THE DATA
-=-=-

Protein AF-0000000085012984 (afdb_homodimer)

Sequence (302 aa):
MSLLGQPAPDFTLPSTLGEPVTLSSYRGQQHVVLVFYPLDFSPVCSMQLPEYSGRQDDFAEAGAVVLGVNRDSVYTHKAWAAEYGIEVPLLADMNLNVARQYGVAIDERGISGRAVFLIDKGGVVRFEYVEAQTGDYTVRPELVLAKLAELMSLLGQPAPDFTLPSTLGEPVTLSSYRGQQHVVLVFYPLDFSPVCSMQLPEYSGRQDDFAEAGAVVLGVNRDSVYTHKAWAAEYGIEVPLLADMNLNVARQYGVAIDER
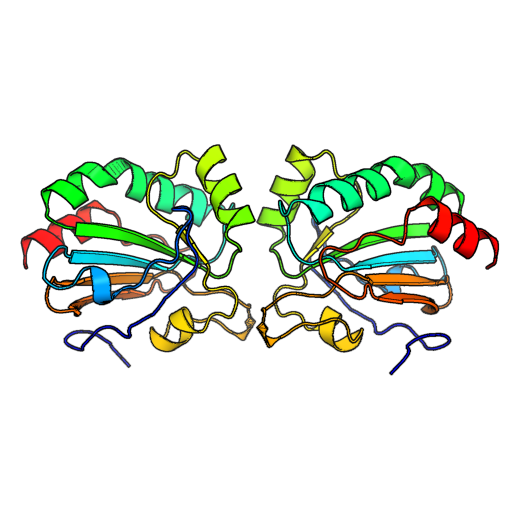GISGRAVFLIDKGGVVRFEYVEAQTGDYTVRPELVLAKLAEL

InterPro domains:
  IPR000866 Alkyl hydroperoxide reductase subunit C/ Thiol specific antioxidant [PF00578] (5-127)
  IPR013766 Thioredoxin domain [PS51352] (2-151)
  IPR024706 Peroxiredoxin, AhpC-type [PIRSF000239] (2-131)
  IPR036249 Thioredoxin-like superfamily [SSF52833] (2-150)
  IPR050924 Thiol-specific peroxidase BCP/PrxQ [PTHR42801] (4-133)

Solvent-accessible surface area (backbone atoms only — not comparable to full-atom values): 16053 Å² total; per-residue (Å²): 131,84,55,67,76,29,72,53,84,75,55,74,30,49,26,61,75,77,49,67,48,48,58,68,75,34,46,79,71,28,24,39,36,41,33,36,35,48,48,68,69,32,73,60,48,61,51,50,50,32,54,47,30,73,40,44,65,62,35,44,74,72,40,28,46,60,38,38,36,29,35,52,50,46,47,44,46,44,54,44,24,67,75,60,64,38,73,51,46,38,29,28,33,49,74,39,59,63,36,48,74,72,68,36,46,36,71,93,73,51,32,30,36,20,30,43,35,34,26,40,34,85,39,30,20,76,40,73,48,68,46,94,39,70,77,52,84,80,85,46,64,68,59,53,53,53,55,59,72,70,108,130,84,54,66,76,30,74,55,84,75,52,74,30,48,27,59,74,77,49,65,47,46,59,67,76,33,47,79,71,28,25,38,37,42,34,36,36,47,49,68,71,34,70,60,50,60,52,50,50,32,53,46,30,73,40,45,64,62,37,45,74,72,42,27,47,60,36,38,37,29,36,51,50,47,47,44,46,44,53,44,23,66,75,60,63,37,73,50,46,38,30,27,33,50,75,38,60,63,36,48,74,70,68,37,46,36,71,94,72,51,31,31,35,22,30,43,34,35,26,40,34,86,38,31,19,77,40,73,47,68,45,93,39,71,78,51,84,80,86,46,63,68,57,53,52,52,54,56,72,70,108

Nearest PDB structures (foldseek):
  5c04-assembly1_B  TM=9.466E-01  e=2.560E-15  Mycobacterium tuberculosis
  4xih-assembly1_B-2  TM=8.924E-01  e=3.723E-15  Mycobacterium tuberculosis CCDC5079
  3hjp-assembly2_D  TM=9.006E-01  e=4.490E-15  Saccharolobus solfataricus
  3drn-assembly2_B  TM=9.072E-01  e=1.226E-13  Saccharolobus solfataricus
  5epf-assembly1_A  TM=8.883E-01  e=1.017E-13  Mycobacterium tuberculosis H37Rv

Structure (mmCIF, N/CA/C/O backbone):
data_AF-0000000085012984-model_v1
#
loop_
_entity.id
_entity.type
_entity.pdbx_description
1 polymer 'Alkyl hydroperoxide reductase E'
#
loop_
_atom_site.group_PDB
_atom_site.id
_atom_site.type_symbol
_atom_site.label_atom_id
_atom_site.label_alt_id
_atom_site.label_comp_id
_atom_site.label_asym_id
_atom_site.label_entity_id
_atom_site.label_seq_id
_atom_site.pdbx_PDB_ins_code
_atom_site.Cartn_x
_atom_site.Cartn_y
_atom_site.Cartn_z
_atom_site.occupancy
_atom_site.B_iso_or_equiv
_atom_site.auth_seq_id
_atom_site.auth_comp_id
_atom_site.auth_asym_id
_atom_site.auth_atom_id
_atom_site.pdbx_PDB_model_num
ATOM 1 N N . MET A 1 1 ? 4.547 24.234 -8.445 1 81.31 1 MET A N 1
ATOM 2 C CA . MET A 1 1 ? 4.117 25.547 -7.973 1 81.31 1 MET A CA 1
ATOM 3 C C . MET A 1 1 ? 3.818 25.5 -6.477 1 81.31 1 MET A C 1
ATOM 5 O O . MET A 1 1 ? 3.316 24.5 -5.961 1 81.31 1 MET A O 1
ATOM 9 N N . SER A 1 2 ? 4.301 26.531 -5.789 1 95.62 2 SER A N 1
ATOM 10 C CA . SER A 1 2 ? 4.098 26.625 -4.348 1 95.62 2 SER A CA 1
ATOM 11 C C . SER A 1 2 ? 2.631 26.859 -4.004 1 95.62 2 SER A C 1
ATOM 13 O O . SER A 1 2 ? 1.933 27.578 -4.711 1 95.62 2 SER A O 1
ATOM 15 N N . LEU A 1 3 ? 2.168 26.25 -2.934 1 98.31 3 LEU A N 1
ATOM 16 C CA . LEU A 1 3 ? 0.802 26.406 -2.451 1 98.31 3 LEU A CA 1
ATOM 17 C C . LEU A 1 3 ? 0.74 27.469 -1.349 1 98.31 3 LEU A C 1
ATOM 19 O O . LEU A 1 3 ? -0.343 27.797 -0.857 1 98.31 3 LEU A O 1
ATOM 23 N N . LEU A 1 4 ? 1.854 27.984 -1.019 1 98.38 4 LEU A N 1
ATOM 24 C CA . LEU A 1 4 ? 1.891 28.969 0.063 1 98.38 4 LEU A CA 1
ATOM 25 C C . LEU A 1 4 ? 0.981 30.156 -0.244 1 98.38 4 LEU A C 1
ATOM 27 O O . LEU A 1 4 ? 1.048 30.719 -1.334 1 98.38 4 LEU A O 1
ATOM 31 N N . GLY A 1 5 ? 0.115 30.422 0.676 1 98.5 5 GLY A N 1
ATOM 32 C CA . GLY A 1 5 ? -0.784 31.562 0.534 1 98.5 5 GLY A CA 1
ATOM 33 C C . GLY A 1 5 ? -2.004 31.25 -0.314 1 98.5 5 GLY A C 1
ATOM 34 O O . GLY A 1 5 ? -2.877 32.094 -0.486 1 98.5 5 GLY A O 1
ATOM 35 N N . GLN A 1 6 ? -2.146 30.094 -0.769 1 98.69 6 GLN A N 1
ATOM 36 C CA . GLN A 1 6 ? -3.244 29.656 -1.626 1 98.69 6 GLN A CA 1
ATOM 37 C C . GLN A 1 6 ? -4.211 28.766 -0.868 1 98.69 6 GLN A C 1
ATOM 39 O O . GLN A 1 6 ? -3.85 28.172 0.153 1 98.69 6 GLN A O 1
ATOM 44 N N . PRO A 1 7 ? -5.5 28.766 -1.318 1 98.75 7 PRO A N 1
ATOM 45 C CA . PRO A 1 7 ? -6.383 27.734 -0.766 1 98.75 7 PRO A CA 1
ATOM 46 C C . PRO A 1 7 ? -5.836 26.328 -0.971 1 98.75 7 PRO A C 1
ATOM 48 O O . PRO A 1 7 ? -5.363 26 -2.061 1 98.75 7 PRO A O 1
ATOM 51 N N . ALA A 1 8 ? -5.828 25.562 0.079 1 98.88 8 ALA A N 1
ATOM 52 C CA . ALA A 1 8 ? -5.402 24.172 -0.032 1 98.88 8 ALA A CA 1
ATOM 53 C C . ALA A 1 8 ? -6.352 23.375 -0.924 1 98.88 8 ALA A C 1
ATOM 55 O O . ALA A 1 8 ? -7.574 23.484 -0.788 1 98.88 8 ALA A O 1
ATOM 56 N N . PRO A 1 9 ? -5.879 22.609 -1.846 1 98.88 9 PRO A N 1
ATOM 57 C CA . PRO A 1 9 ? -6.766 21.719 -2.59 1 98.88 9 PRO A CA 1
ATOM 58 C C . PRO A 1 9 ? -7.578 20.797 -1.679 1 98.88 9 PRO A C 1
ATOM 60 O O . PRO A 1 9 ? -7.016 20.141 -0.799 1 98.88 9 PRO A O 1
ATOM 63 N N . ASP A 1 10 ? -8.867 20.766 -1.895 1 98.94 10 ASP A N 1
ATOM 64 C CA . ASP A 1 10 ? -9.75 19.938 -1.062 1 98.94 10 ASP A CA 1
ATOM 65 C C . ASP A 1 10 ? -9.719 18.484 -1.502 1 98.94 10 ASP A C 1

-=-=-

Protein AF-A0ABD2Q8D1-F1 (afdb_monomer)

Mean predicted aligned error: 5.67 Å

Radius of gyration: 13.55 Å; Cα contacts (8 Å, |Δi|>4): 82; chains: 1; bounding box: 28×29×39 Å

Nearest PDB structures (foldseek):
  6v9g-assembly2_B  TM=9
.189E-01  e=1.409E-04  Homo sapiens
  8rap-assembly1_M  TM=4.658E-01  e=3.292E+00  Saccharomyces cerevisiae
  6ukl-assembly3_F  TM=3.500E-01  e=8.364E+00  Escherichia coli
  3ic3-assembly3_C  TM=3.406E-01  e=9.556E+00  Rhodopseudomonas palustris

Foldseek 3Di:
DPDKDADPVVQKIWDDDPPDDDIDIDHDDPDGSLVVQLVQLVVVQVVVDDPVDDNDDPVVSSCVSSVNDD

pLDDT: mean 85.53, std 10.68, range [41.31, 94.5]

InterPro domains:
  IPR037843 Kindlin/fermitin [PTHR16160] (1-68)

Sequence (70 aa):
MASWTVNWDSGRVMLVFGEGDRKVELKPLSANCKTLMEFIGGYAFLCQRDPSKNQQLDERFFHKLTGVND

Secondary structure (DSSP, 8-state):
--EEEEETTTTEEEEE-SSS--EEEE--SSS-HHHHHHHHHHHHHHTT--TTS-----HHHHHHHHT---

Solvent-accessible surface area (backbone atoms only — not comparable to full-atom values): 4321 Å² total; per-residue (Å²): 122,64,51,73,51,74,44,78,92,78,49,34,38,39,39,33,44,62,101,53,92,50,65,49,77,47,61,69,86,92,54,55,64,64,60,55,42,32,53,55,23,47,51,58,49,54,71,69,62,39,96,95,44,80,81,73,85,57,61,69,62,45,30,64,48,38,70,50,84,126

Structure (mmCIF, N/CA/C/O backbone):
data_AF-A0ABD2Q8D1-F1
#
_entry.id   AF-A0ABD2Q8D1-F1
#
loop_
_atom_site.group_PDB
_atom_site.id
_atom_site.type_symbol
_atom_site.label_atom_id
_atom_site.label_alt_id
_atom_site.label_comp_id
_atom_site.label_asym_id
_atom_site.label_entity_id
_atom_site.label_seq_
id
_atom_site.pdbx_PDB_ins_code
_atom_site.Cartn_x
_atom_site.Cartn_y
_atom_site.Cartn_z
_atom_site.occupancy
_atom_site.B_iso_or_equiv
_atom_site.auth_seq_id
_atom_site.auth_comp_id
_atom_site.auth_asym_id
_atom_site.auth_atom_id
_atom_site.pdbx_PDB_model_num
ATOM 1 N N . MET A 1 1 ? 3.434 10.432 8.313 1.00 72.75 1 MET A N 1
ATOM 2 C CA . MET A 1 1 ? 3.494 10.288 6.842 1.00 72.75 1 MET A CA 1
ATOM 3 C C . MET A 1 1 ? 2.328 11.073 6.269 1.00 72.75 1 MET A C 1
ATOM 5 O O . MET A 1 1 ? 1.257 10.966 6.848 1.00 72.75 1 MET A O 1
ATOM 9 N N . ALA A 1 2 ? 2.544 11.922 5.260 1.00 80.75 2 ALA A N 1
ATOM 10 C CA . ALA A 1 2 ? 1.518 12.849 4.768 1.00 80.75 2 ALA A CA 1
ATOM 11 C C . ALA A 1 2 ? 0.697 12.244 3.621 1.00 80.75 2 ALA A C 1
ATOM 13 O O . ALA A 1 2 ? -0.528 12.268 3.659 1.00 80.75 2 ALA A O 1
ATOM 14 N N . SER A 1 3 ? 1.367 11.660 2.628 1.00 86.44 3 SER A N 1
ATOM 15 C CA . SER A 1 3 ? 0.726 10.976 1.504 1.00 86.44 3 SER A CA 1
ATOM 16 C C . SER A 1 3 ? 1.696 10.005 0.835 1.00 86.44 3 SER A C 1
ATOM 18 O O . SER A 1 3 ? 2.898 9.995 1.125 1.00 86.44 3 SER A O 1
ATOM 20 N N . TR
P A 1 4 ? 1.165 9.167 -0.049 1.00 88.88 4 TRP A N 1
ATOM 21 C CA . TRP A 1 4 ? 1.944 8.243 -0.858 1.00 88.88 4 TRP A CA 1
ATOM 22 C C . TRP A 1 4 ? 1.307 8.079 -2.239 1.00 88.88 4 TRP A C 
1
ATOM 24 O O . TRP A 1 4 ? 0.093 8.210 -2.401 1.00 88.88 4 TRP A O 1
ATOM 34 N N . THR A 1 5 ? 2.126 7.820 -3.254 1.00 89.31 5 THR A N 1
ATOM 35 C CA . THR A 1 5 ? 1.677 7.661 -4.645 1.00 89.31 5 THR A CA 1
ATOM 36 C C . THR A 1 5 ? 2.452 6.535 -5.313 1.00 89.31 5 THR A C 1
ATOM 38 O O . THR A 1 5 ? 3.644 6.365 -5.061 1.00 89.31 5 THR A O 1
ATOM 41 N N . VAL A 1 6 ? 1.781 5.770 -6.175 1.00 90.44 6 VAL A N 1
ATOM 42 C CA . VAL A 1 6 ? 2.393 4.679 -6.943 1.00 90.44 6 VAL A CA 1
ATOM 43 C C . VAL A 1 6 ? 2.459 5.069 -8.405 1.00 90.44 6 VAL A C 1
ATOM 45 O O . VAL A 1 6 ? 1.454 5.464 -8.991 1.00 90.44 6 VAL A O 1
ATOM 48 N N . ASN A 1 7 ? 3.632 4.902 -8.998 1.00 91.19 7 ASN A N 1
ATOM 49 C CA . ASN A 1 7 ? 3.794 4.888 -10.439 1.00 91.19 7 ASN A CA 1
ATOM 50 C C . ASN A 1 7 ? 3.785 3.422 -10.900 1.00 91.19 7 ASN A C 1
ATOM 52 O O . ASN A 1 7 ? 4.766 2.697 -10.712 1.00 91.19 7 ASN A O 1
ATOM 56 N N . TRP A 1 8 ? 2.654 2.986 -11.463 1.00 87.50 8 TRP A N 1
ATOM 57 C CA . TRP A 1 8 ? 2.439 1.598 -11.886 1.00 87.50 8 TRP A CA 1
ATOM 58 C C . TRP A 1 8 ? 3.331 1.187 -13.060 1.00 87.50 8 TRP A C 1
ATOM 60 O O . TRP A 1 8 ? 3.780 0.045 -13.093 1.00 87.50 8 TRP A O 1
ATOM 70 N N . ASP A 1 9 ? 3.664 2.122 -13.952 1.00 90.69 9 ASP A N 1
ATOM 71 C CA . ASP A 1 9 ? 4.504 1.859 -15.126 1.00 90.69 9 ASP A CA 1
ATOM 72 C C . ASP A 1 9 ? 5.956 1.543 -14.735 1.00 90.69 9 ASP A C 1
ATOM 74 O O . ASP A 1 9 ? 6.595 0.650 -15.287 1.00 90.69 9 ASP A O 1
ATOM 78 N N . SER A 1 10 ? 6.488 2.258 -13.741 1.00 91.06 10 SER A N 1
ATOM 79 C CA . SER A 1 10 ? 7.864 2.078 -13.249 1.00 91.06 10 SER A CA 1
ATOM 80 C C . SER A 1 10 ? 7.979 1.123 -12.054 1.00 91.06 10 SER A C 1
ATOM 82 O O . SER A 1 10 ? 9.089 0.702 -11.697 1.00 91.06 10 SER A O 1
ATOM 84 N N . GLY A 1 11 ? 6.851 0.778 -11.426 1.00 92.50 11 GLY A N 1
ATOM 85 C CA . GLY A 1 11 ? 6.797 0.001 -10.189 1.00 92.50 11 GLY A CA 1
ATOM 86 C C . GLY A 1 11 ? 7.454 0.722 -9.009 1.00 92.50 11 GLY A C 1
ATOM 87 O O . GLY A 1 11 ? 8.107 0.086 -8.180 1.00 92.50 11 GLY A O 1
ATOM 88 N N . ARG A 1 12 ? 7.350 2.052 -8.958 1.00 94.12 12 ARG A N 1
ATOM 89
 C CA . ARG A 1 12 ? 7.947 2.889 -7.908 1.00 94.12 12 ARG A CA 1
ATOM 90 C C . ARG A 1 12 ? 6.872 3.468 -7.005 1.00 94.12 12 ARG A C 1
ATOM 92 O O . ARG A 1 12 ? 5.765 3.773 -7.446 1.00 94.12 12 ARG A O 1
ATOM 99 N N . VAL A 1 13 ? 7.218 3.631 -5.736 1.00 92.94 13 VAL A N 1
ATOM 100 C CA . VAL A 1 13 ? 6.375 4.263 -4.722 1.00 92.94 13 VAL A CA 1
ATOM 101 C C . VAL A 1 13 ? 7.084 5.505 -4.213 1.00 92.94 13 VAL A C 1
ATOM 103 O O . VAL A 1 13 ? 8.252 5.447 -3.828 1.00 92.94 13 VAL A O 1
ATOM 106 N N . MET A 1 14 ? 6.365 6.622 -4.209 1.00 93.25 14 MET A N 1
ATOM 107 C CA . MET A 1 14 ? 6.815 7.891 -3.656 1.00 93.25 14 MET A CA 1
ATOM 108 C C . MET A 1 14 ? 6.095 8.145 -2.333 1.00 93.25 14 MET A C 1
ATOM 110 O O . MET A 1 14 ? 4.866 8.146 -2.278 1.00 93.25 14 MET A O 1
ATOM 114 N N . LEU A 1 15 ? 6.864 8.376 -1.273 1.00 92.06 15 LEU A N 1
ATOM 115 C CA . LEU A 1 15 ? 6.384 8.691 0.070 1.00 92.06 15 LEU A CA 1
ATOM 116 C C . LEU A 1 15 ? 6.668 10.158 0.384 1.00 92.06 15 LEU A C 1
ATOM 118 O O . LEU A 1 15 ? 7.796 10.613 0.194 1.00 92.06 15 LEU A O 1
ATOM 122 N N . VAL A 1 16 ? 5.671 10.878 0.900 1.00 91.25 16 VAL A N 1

-=-=-

PROBLEM REQUIREMENTS
Range to copy from the listing above: the line containing "Protein AF-0000000085012984 (afdb_homodimer)" down to the line containing "IPR050924 Thiol-specific peroxidase", both included. Reproduce it exactly, minus the pictures, and add nothing.

SOLVED EXERCISE
Protein AF-0000000085012984 (afdb_homodimer)

Sequence (302 aa):
MSLLGQPAPDFTLPSTLGEPVTLSSYRGQQHVVLVFYPLDFSPVCSMQLPEYSGRQDDFAEAGAVVLGVNRDSVYTHKAWAAEYGIEVPLLADMNLNVARQYGVAIDERGISGRAVFLIDKGGVVRFEYVEAQTGDYTVRPELVLAKLAELMSLLGQPAPDFTLPSTLGEPVTLSSYRGQQHVVLVFYPLDFSPVCSMQLPEYSGRQDDFAEAGAVVLGVNRDSVYTHKAWAAEYGIEVPLLADMNLNVARQYGVAIDER
GISGRAVFLIDKGGVVRFEYVEAQTGDYTVRPELVLAKLAEL

InterPro domains:
  IPR000866 Alkyl hydroperoxide reductase subunit C/ Thiol specific antioxidant [PF00578] (5-127)
  IPR013766 Thioredoxin domain [PS51352] (2-151)
  IPR024706 Peroxiredoxin, AhpC-type [PIRSF000239] (2-131)
  IPR036249 Thioredoxin-like superfamily [SSF52833] (2-150)
  IPR050924 Thiol-specific peroxidase BCP/PrxQ [PTHR42801] (4-133)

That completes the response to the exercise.